Los gremios UPCN y ATE fueron recibidos hace dos semanas por la secretaria de Gestión y Empleo Público, Ana Castellani, quien les trasmitió su intención de mantener el diálogo. Y a su turno el titular de ATE Nacional, Hugo "Cachorro" Godoy, entregó un listado con 2.019 casos de cesantías registradas en el ámbito nacional.

Entre las situaciones de mayor resonancia, figura la del Senasa (574), Fabricaciones Militares (327), secretaría de Agricultura Familiar (283) y el Hospital Posadas (210) donde hubo cerca de 1.400 despidos. Allí, los gremios de salud pidieron esta semana ser recibidos por el Ministerio de Salud, encabezado por Ginés González, a cargo del hospital.

La grilla a la que accedió Clarín también incluye el caso de Fábrica Argentina de Aviones (145) y el del INTI (120), un organismo con presupuesto propio que a partir del lunes próximo empezará a incorporar a la mitad de los más de 250 despedidos. En el resto de las dependencias, en cambio, hay más dudas que certezas.

Esa es la impresión que se llevaron los sindicalistas en sus reuniones con el jefe de Gabinete, Santiago Cafiero; el ministro de Producción, Matías Kulfas; la ministra de Justicia, Marcela Losardo, y el titular del INDEC, Marco Lavagna. Si bien hubo promesas, en la Rosada admiten que "no se puede recuperar lo que se perdió en cuatro años".

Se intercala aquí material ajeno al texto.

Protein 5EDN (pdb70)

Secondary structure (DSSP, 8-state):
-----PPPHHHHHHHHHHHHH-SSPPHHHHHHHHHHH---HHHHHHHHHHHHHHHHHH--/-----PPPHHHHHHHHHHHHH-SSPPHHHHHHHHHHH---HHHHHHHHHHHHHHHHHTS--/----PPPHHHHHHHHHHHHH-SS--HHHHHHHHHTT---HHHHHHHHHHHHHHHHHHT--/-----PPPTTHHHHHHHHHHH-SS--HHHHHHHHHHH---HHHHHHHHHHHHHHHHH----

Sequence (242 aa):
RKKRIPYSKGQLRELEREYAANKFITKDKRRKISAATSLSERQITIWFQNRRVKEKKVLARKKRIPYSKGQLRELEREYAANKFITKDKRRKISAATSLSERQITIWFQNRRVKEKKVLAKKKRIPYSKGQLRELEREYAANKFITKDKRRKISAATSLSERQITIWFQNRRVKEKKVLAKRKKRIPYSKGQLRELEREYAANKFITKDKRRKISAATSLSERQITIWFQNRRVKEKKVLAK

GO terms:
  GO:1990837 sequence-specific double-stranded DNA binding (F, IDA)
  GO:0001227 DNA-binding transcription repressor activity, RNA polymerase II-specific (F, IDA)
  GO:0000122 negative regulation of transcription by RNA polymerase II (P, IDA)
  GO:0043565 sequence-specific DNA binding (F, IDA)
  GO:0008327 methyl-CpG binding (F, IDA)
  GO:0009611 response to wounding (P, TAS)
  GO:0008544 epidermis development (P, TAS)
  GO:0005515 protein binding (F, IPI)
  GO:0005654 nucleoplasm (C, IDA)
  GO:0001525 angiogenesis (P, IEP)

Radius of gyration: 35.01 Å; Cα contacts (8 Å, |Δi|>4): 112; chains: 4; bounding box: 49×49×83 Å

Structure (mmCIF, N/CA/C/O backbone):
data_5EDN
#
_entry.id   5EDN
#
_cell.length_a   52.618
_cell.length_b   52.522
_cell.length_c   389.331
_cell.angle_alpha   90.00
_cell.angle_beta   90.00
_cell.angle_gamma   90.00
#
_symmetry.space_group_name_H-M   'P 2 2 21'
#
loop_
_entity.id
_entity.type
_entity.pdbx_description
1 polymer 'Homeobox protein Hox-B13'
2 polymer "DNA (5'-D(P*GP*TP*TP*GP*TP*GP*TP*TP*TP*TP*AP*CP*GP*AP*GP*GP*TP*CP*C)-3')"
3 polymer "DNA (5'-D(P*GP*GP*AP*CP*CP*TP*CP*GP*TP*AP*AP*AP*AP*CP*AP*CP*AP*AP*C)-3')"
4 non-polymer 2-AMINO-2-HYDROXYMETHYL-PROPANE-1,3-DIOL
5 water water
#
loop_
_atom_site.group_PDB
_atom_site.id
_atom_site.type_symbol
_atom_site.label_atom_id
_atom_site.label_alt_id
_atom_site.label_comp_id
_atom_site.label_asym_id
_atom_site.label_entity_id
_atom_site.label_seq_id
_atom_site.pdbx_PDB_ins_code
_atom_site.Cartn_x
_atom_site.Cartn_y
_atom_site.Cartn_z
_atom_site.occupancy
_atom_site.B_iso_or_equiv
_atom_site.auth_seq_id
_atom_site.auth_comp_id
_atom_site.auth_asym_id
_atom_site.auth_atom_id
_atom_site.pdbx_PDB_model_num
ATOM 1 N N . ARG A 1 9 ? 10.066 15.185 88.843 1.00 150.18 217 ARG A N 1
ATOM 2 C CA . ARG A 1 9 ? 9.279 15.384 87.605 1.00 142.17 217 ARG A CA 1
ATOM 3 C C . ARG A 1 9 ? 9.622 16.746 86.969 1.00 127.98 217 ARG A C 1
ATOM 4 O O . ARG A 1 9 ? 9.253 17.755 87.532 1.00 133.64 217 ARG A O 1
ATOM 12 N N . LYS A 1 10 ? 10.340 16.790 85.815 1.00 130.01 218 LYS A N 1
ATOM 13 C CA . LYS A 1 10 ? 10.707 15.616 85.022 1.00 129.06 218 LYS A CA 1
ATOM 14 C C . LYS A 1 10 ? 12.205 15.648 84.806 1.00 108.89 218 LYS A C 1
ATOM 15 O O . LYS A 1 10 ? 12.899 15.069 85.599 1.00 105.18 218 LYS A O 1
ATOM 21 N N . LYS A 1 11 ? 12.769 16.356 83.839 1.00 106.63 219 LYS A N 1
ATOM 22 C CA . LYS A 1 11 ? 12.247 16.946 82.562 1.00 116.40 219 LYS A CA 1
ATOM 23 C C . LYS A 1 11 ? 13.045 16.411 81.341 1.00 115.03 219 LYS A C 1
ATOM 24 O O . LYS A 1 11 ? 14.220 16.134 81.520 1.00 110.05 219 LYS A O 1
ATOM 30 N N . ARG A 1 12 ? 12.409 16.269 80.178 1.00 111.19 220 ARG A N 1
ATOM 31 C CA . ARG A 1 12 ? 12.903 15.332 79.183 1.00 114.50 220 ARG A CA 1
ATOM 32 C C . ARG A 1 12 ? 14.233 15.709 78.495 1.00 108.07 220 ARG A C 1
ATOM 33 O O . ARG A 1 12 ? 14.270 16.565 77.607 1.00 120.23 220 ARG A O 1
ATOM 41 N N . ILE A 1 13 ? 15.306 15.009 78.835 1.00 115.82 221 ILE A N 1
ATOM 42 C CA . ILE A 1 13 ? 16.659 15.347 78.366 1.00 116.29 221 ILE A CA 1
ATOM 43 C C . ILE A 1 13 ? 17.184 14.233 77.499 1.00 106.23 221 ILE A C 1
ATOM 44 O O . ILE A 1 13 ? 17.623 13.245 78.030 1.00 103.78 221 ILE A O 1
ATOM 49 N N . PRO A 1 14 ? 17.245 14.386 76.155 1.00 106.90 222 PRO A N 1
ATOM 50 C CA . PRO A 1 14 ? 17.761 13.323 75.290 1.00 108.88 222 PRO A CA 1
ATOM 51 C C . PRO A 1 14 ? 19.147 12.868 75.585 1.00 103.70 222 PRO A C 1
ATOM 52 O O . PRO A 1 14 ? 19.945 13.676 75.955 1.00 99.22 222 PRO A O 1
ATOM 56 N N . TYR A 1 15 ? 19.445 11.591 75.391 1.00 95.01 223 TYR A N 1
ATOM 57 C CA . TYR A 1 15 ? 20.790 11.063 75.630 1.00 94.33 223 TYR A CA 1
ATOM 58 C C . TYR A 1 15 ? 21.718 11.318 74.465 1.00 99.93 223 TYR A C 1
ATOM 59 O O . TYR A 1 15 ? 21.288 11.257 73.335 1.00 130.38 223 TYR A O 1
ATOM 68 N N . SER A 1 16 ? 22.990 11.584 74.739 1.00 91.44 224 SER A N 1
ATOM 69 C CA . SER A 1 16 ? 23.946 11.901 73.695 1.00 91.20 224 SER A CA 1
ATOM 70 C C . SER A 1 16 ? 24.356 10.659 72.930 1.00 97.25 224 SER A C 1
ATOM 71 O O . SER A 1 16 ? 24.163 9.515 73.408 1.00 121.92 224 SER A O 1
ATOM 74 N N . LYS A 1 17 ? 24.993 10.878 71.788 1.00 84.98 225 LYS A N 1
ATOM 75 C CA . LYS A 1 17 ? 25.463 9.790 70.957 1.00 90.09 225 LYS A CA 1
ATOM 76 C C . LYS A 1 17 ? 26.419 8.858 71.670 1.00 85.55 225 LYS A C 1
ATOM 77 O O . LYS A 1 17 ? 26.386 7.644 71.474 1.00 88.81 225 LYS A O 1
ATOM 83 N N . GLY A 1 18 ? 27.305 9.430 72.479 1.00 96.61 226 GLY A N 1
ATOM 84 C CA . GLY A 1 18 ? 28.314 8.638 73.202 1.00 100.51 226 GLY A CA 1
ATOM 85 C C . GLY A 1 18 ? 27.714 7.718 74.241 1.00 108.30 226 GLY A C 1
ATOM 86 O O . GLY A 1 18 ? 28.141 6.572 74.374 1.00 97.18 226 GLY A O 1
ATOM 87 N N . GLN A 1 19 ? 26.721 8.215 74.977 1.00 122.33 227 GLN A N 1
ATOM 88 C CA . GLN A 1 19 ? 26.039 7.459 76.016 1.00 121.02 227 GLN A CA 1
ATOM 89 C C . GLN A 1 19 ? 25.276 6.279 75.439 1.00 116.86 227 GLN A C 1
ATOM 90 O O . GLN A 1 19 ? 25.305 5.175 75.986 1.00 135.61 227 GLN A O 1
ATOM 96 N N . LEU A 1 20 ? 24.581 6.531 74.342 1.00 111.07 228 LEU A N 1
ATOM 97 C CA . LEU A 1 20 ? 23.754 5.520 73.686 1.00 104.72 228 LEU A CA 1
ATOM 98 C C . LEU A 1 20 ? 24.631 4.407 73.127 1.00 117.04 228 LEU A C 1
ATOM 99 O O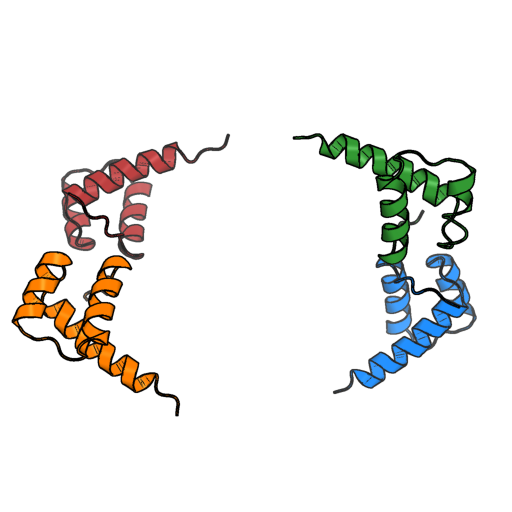 . LEU A 1 20 ? 24.351 3.224 73.342 1.00 117.05 228 LEU A O 1
ATOM 104 N N . ARG A 1 21 ? 25.704 4.796 72.436 1.00 124.76 229 ARG A N 1
ATOM 105 C CA . ARG A 1 21 ? 26.729 3.844 72.020 1.00 121.86 229 ARG A CA 1
ATOM 106 C C . ARG A 1 21 ? 27.048 2.852 73.134 1.00 124.58 229 ARG A C 1
ATOM 107 O O . ARG A 1 21 ? 26.855 1.641 72.975 1.00 127.70 229 ARG A O 1
ATOM 115 N N . GLU A 1 22 ? 27.520 3.368 74.268 1.00 128.01 230 GLU A N 1
ATOM 116 C CA . GLU A 1 22 ? 27.827 2.496 75.398 1.00 138.67 230 GLU A CA 1
ATOM 117 C C . GLU A 1 22 ? 26.601 1.663 75.805 1.00 141.18 230 GLU A C 1
ATOM 118 O O . GLU A 1 22 ? 26.740 0.463 76.032 1.00 155.67 230 GLU A O 1
ATOM 124 N N . LEU A 1 23 ? 25.413 2.270 75.852 1.00 120.65 231 LEU A N 1
ATOM 125 C CA . LEU A 1 23 ? 24.233 1.534 76.267 1.00 111.89 231 LEU A CA 1
ATOM 126 C C . LEU A 1 23 ? 23.839 0.483 75.228 1.00 122.64 231 LEU A C 1
ATOM 127 O O . LEU A 1 23 ? 23.527 -0.660 75.593 1.00 143.20 231 LEU A O 1
ATOM 132 N N . GLU A 1 24 ? 23.903 0.832 73.949 1.00 115.78 232 GLU A N 1
ATOM 133 C CA . GLU A 1 24 ? 23.556 -0.120 72.917 1.00 115.91 232 GLU A CA 1
ATOM 134 C C . GLU A 1 24 ? 24.580 -1.250 72.892 1.00 132.73 232 GLU A C 1
ATOM 135 O O . GLU A 1 24 ? 24.217 -2.409 72.715 1.00 150.57 232 GLU A O 1
ATOM 141 N N . ARG A 1 25 ? 25.851 -0.915 73.092 1.00 129.03 233 ARG A N 1
ATOM 142 C CA . ARG A 1 25 ? 26.883 -1.949 73.066 1.00 124.95 233 ARG A CA 1
ATOM 143 C C . ARG A 1 25 ? 26.661 -3.034 74.116 1.00 119.28 233 ARG A C 1
ATOM 144 O O . ARG A 1 25 ? 26.777 -4.206 73.833 1.00 121.96 233 ARG A O 1
ATOM 152 N N . GLU A 1 26 ? 26.347 -2.649 75.333 1.00 124.32 234 GLU A N 1
ATOM 153 C CA . GLU A 1 26 ? 26.196 -3.631 76.401 1.00 140.80 234 GLU A CA 1
ATOM 154 C C . GLU A 1 26 ? 24.901 -4.411 76.180 1.00 135.03 234 GLU A C 1
ATOM 155 O O . GLU A 1 26 ? 24.857 -5.621 76.418 1.00 141.70 234 GLU A O 1
ATOM 161 N N . TYR A 1 27 ? 23.868 -3.722 75.692 1.00 121.66 235 TYR A N 1
ATOM 162 C CA . TYR A 1 27 ? 22.583 -4.367 75.420 1.00 118.44 235 TYR A CA 1
ATOM 163 C C . TYR A 1 27 ? 22.728 -5.447 74.365 1.00 116.28 235 TYR A C 1
ATOM 164 O O . TYR A 1 27 ? 22.198 -6.540 74.514 1.00 116.75 235 TYR A O 1
ATOM 173 N N . ALA A 1 28 ? 23.442 -5.126 73.292 1.00 114.72 236 ALA A N 1
ATOM 174 C CA . ALA A 1 28 ? 23.712 -6.092 72.221 1.00 118.17 236 ALA A CA 1
ATOM 175 C C . ALA A 1 28 ? 24.443 -7.319 72.770 1.00 119.59 236 ALA A C 1
ATOM 176 O O . ALA A 1 28 ? 24.293 -8.424 72.242 1.00 119.53 236 ALA A O 1
ATOM 178 N N . ALA A 1 29 ? 25.208 -7.122 73.846 1.00 128.53 237 ALA A N 1
ATOM 179 C CA . ALA A 1 29 ? 25.920 -8.222 74.497 1.00 144.30 237 ALA A CA 1
ATOM 180 C C . ALA A 1 29 ? 25.028 -8.973 75.482 1.00 144.21 237 ALA A C 1
ATOM 181 O O . ALA A 1 29 ? 25.012 -10.205 75.492 1.00 164.48 237 ALA A O 1
ATOM 183 N N . ASN A 1 30 ? 24.296 -8.235 76.314 1.00 127.62 238 ASN A N 1
ATOM 184 C CA . ASN A 1 30 ? 23.271 -8.834 77.178 1.00 110.82 238 ASN A CA 1
ATOM 185 C C . ASN A 1 30 ? 22.098 -7.896 77.378 1.00 104.80 238 ASN A C 1
ATOM 186 O O . ASN A 1 30 ? 22.244 -6.777 77.876 1.00 85.14 238 ASN A O 1
ATOM 191 N N . LYS A 1 31 ? 20.921 -8.390 76.961 1.00 117.42 239 LYS A N 1
ATOM 192 C CA . LYS A 1 31 ? 19.680 -7.614 77.038 1.00 129.06 239 LYS A CA 1
ATOM 193 C C . LYS A 1 31 ? 19.494 -7.107 78.430 1.00 116.70 239 LYS A C 1
ATOM 194 O O . LYS A 1 31 ? 19.299 -5.920 78.649 1.00 103.64 239 LYS A O 1
ATOM 200 N N . PHE A 1 32 ? 19.855 -7.926 79.447 1.00 116.93 240 PHE A N 1
ATOM 201 C CA . PHE A 1 32 ? 19.517 -7.606 80.823 1.00 121.44 240 PHE A CA 1
ATOM 202 C C . PHE A 1 32 ? 20.734 -7.072 81.563 1.00 125.20 240 PHE A C 1
ATOM 203 O O . PHE A 1 32 ? 21.829 -7.633 81.533 1.00 123.52 240 PHE A O 1
ATOM 211 N N . ILE A 1 33 ? 20.488 -5.979 82.282 1.00 131.01 241 ILE A N 1
ATOM 212 C CA . ILE A 1 33 ? 21.531 -5.345 83.078 1.00 138.55 241 ILE A CA 1
ATOM 213 C C . ILE A 1 33 ? 21.688 -6.118 84.404 1.00 135.37 241 ILE A C 1
ATOM 214 O O . ILE A 1 33 ? 20.707 -6.492 85.044 1.00 160.16 241 ILE A O 1
ATOM 219 N N . THR A 1 34 ? 22.928 -6.370 84.804 1.00 117.00 242 THR A N 1
ATOM 220 C CA . THR A 1 34 ? 23.216 -6.763 86.205 1.00 112.28 242 THR A CA 1
ATOM 221 C C . THR A 1 34 ? 23.389 -5.534 87.082 1.00 120.52 242 THR A C 1
ATOM 222 O O . THR A 1 34 ? 23.594 -4.434 86.566 1.00 150.32 242 THR A O 1
ATOM 226 N N . LYS A 1 35 ? 23.443 -5.719 88.383 1.00 119.29 243 LYS A N 1
ATOM 227 C CA . LYS A 1 35 ? 23.785 -4.616 89.312 1.00 124.69 243 LYS A CA 1
ATOM 228 C C . LYS A 1 35 ? 25.230 -4.123 89.107 1.00 129.69 243 LYS A C 1
ATOM 229 O O . LYS A 1 35 ? 25.502 -2.933 89.247 1.00 140.54 243 LYS A O 1
ATOM 235 N N . ASP A 1 36 ? 26.142 -5.032 88.780 1.00 128.99 244 ASP A N 1
ATOM 236 C CA . ASP A 1 36 ? 27.538 -4.680 88.641 1.00 130.53 244 ASP A CA 1
ATOM 237 C C . ASP A 1 36 ? 27.799 -3.931 87.350 1.00 117.54 244 ASP A C 1
ATOM 238 O O . ASP A 1 36 ? 28.552 -2.964 87.322 1.00 122.10 244 ASP A O 1
ATOM 243 N N . LYS A 1 37 ? 27.180 -4.388 86.271 1.00 110.64 245 LYS A N 1
ATOM 244 C CA . LYS A 1 37 ? 27.338 -3.743 84.972 1.00 120.08 245 LYS A CA 1
ATOM 245 C C . LYS A 1 37 ? 26.578 -2.440 84.956 1.00 117.35 245 LYS A C 1
ATOM 246 O O . LYS A 1 37 ? 26.906 -1.554 84.180 1.00 119.85 245 LYS A O 1
ATOM 252 N N . ARG A 1 38 ? 25.562 -2.329 85.803 1.00 124.39 246 ARG A N 1
ATOM 253 C CA . ARG A 1 38 ? 24.805 -1.089 85.913 1.00 129.44 246 ARG A CA 1
ATOM 254 C C . ARG A 1 38 ? 25.687 0.021 86.493 1.00 137.44 246 ARG A C 1
ATOM 255 O O . ARG A 1 38 ? 25.671 1.159 86.014 1.00 119.74 246 ARG A O 1
ATOM 263 N N . ARG A 1 39 ? 26.468 -0.313 87.519 1.00 148.16 247 ARG A N 1
ATOM 264 C CA . ARG A 1 39 ? 27.302 0.694 88.162 1.00 150.78 247 ARG A CA 1
ATOM 265 C C . ARG A 1 39 ? 28.594 0.907 87.372 1.00 150.70 247 ARG A C 1
ATOM 266 O O . ARG A 1 39 ? 29.305 1.898 87.584 1.00 130.06 247 ARG A O 1
ATOM 274 N N . LYS A 1 40 ? 28.909 -0.030 86.481 1.00 150.74 248 LYS A N 1
ATOM 275 C CA . LYS A 1 40 ? 30.005 0.189 85.532 1.00 146.12 248 LYS A CA 1
ATOM 276 C C . LYS A 1 40 ? 29.604 1.181 84.451 1.00 137.49 248 LYS A C 1
ATOM 277 O O . LYS A 1 40 ? 30.339 2.108 84.144 1.00 149.91 248 LYS A O 1
ATOM 283 N N . ILE A 1 41 ? 28.445 0.946 83.848 1.00 123.80 249 ILE A N 1
ATOM 284 C CA . ILE A 1 41 ? 27.944 1.807 82.784 1.00 121.76 249 ILE A CA 1
ATOM 285 C C . ILE A 1 41 ? 27.635 3.204 83.306 1.00 134.70 249 ILE A C 1
ATOM 286 O O . ILE A 1 41 ? 27.791 4.197 82.567 1.00 142.77 249 ILE A O 1
ATOM 291 N N . SER A 1 42 ? 27.213 3.293 84.568 1.00 132.97 250 SER A N 1
ATOM 292 C CA . SER A 1 42 ? 26.960 4.613 85.142 1.00 141.20 250 SER A CA 1
ATOM 293 C C . SER A 1 42 ? 28.270 5.437 85.173 1.00 153.66 250 SER A C 1
ATOM 294 O O . SER A 1 42 ? 28.298 6.603 84.786 1.00 150.83 250 SER A O 1
ATOM 297 N N . ALA A 1 43 ? 29.353 4.806 85.628 1.00 167.84 251 ALA A N 1
ATOM 298 C CA . ALA A 1 43 ? 30.642 5.494 85.721 1.00 171.35 251 ALA A CA 1
ATOM 299 C C . ALA A 1 43 ? 31.159 5.910 84.346 1.00 164.96 251 ALA A C 1
ATOM 300 O O . ALA A 1 43 ? 31.712 6.994 84.180 1.00 167.36 251 ALA A O 1
ATOM 302 N N . ALA A 1 44 ? 30.953 5.039 83.367 1.00 155.30 252 ALA A N 1
ATOM 303 C CA . ALA A 1 44 ? 31.456 5.255 82.025 1.00 158.76 252 ALA A CA 1
ATOM 304 C C . ALA A 1 44 ? 30.620 6.270 81.257 1.00 152.93 252 ALA A C 1
ATOM 305 O O . ALA A 1 44 ? 31.154 6.995 80.407 1.00 154.35 252 ALA A O 1
ATOM 307 N N . THR A 1 45 ? 29.319 6.328 81.552 1.00 144.21 253 THR A N 1
ATOM 308 C CA . THR A 1 45 ? 28.413 7.209 80.808 1.00 141.38 253 THR A CA 1
ATOM 309 C C . THR A 1 45 ? 28.031 8.471 81.558 1.00 138.30 253 THR A C 1
ATOM 310 O O . THR A 1 45 ? 27.525 9.415 80.955 1.00 118.17 253 THR A O 1
ATOM 314 N N . SER A 1 46 ? 28.257 8.486 82.871 1.00 144.31 254 SER A N 1
ATOM 315 C CA . SER A 1 46 ? 27.876 9.619 83.702 1.00 131.97 254 SER A CA 1
ATOM 316 C C . SER A 1 46 ? 26.343 9.746 83.775 1.00 111.52 254 SER A C 1
ATOM 317 O O . SER A 1 46 ? 25.824 10.795 84.178 1.00 108.98 254 SER A O 1
ATOM 320 N N . LEU A 1 47 ? 25.628 8.682 83.384 1.00 108.15 255 LEU A N 1
ATOM 321 C CA . LEU A 1 47 ? 24.173 8.606 83.585 1.00 113.39 255 LEU A CA 1
ATOM 322 C C . LEU A 1 47 ? 23.866 7.957 84.928 1.00 120.35 255 LEU A C 1
ATOM 323 O O . LEU A 1 47 ? 24.635 7.120 85.414 1.00 137.33 255 LEU A O 1
ATOM 328 N N . SER A 1 48 ? 22.718 8.323 85.502 1.00 117.19 256 SER A N 1
ATOM 329 C CA . SER A 1 48 ? 22.271 7.763 86.786 1.00 122.87 256 SER A CA 1
ATOM 330 C C . SER A 1 48 ? 21.855 6.294 86.645 1.00 127.87 256 SER A C 1
ATOM 331 O O . SER A 1 48 ? 21.435 5.860 85.564 1.00 123.88 256 SER A O 1
ATOM 334 N N . GLU A 1 49 ? 21.954 5.536 87.734 1.00 134.79 257 GLU A N 1
ATOM 335 C CA . GLU A 1 49 ? 21.598 4.106 87.686 1.00 123.45 257 GLU A CA 1
ATOM 336 C C . GLU A 1 49 ? 20.115 4.013 87.284 1.00 111.57 257 GLU A C 1
ATOM 337 O O . GLU A 1 49 ? 19.736 3.201 86.430 1.00 111.20 257 GLU A O 1
ATOM 343 N N . ARG A 1 50 ? 19.291 4.870 87.877 1.00 114.20 258 ARG A N 1
ATOM 344 C CA . ARG A 1 50 ? 17.872 4.933 87.565 1.00 124.57 258 ARG A CA 1
ATOM 345 C C . ARG A 1 50 ? 17.632 5.135 86.071 1.00 124.48 258 ARG A C 1
ATOM 346 O O . ARG A 1 50 ? 16.828 4.421 85.452 1.00 126.44 258 ARG A O 1
ATOM 354 N N . GLN A 1 51 ? 18.336 6.099 85.481 1.00 108.15 259 GLN A N 1
ATOM 355 C CA . GLN A 1 51 ? 18.176 6.389 84.049 1.00 112.45 259 GLN A CA 1
ATOM 356 C C . GLN A 1 51 ? 18.471 5.142 83.234 1.00 111.40 259 GLN A C 1
ATOM 357 O O . GLN A 1 51 ? 17.732 4.795 82.290 1.00 119.81 259 GLN A O 1
ATOM 363 N N . ILE A 1 52 ? 19.556 4.471 83.618 1.00 104.11 260 ILE A N 1
ATOM 364 C CA . ILE A 1 52 ? 20.006 3.277 82.920 1.00 97.95 260 ILE A CA 1
ATOM 365 C C . ILE A 1 52 ? 18.989 2.146 83.004 1.00 106.72 260 ILE A C 1
ATOM 366 O O . ILE A 1 52 ? 18.735 1.467 82.008 1.00 109.97 260 ILE A O 1
ATOM 371 N N . THR A 1 53 ? 18.431 1.943 84.193 1.00 108.80 261 THR A N 1
ATOM 372 C CA . THR A 1 53 ? 17.444 0.891 84.410 1.00 108.35 261 THR A CA 1
ATOM 373 C C . THR A 1 53 ? 16.225 1.164 83.544 1.00 125.71 261 THR A C 1
ATOM 374 O O . THR A 1 53 ? 15.614 0.241 82.984 1.00 125.97 261 THR A O 1
ATOM 378 N N . ILE A 1 54 ? 15.903 2.450 83.416 1.00 128.41 262 ILE A N 1
ATOM 379 C CA . ILE A 1 54 ? 14.724 2.875 82.678 1.00 125.62 262 ILE A CA 1
ATOM 380 C C . ILE A 1 54 ? 14.924 2.731 81.180 1.00 130.50 262 ILE A C 1
ATOM 381 O O . ILE A 1 54 ? 13.989 2.340 80.451 1.00 151.89 262 ILE A O 1
ATOM 386 N N . TRP A 1 55 ? 16.136 3.056 80.724 1.00 142.45 263 TRP A N 1
ATOM 387 C CA . TRP A 1 55 ? 16.446 2.936 79.309 1.00 144.38 263 TRP A CA 1
ATOM 388 C C . TRP A 1 55 ? 16.370 1.485 78.926 1.00 152.47 263 TRP A C 1
ATOM 389 O O . TRP A 1 55 ? 15.873 1.156 77.857 1.00 158.06 263 TRP A O 1
ATOM 400 N N . PHE A 1 56 ? 16.851 0.609 79.803 1.00 139.41 264 PHE A N 1
ATOM 401 C CA . PHE A 1 56 ? 16.784 -0.829 79.519 1.00 131.05 264 PHE A CA 1
ATOM 402 C C . PHE A 1 56 ? 15.349 -1.324 79.461 1.00 122.14 264 PHE A C 1
ATOM 403 O O . PHE A 1 56 ? 14.981 -2.069 78.565 1.00 104.53 264 PHE A O 1
ATOM 411 N N . GLN A 1 57 ? 14.538 -0.902 80.419 1.00 128.01 265 GLN A N 1
ATOM 412 C CA . GLN A 1 57 ? 13.114 -1.251 80.404 1.00 131.20 265 GLN A CA 1
ATOM 413 C C . GLN A 1 57 ? 12.514 -0.847 79.067 1.00 131.13 265 GLN A C 1
ATOM 414 O O . GLN A 1 57 ? 11.842 -1.662 78.379 1.00 126.64 265 GLN A O 1
ATOM 420 N N . ASN A 1 58 ? 12.794 0.426 78.717 1.00 124.47 266 ASN A N 1
ATOM 421 C CA . ASN A 1 58 ? 12.213 0.962 77.490 1.00 118.47 266 ASN A CA 1
ATOM 422 C C . ASN A 1 58 ? 12.849 0.334 76.272 1.00 116.00 266 ASN A C 1
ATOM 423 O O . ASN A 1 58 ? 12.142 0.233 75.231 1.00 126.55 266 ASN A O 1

En ese período, Cambiemos reconoció 41.000 bajas, de las cuales el 75% fue por la finalización de designaciones transitorias. Aquella modalidad que se extendió en las últimas décadas implica que el contrato se renueva cada seis meses o un año, sin garantía de estabilidad hasta concursar el cargo. La gestión anterior no los renovó en muchos casos.

La prioridad de la nueva administración ahora es regularizar la situación del personal transitorio mediante el llamado a concurso y rever en los próximos seis meses las designaciones recientes en cada una de las jurisdicciones, ministerios y organismos descentralizados. Los puestos bajo la lupa son más de 3.000.

El diagnóstico oficial es que Cambiemos modificó el mapa del empleo público. Así, mientras se eliminaron miles de puestos inferiores con sueldos de entre $ 30.000 y $ 50.000, se multiplicaron los directivos o cargos políticos, con remuneraciones que parten de los $ 130.000. 

Por ello, la primera medida adoptada al respecto fue la suspensión por 180 días del decreto 788 que el 1° de enero le otorgó estabilidad y subió los salarios a las funciones ejecutivas. La preocupación de fondo -dicen en el Gobierno- es cuidar los recursos públicos.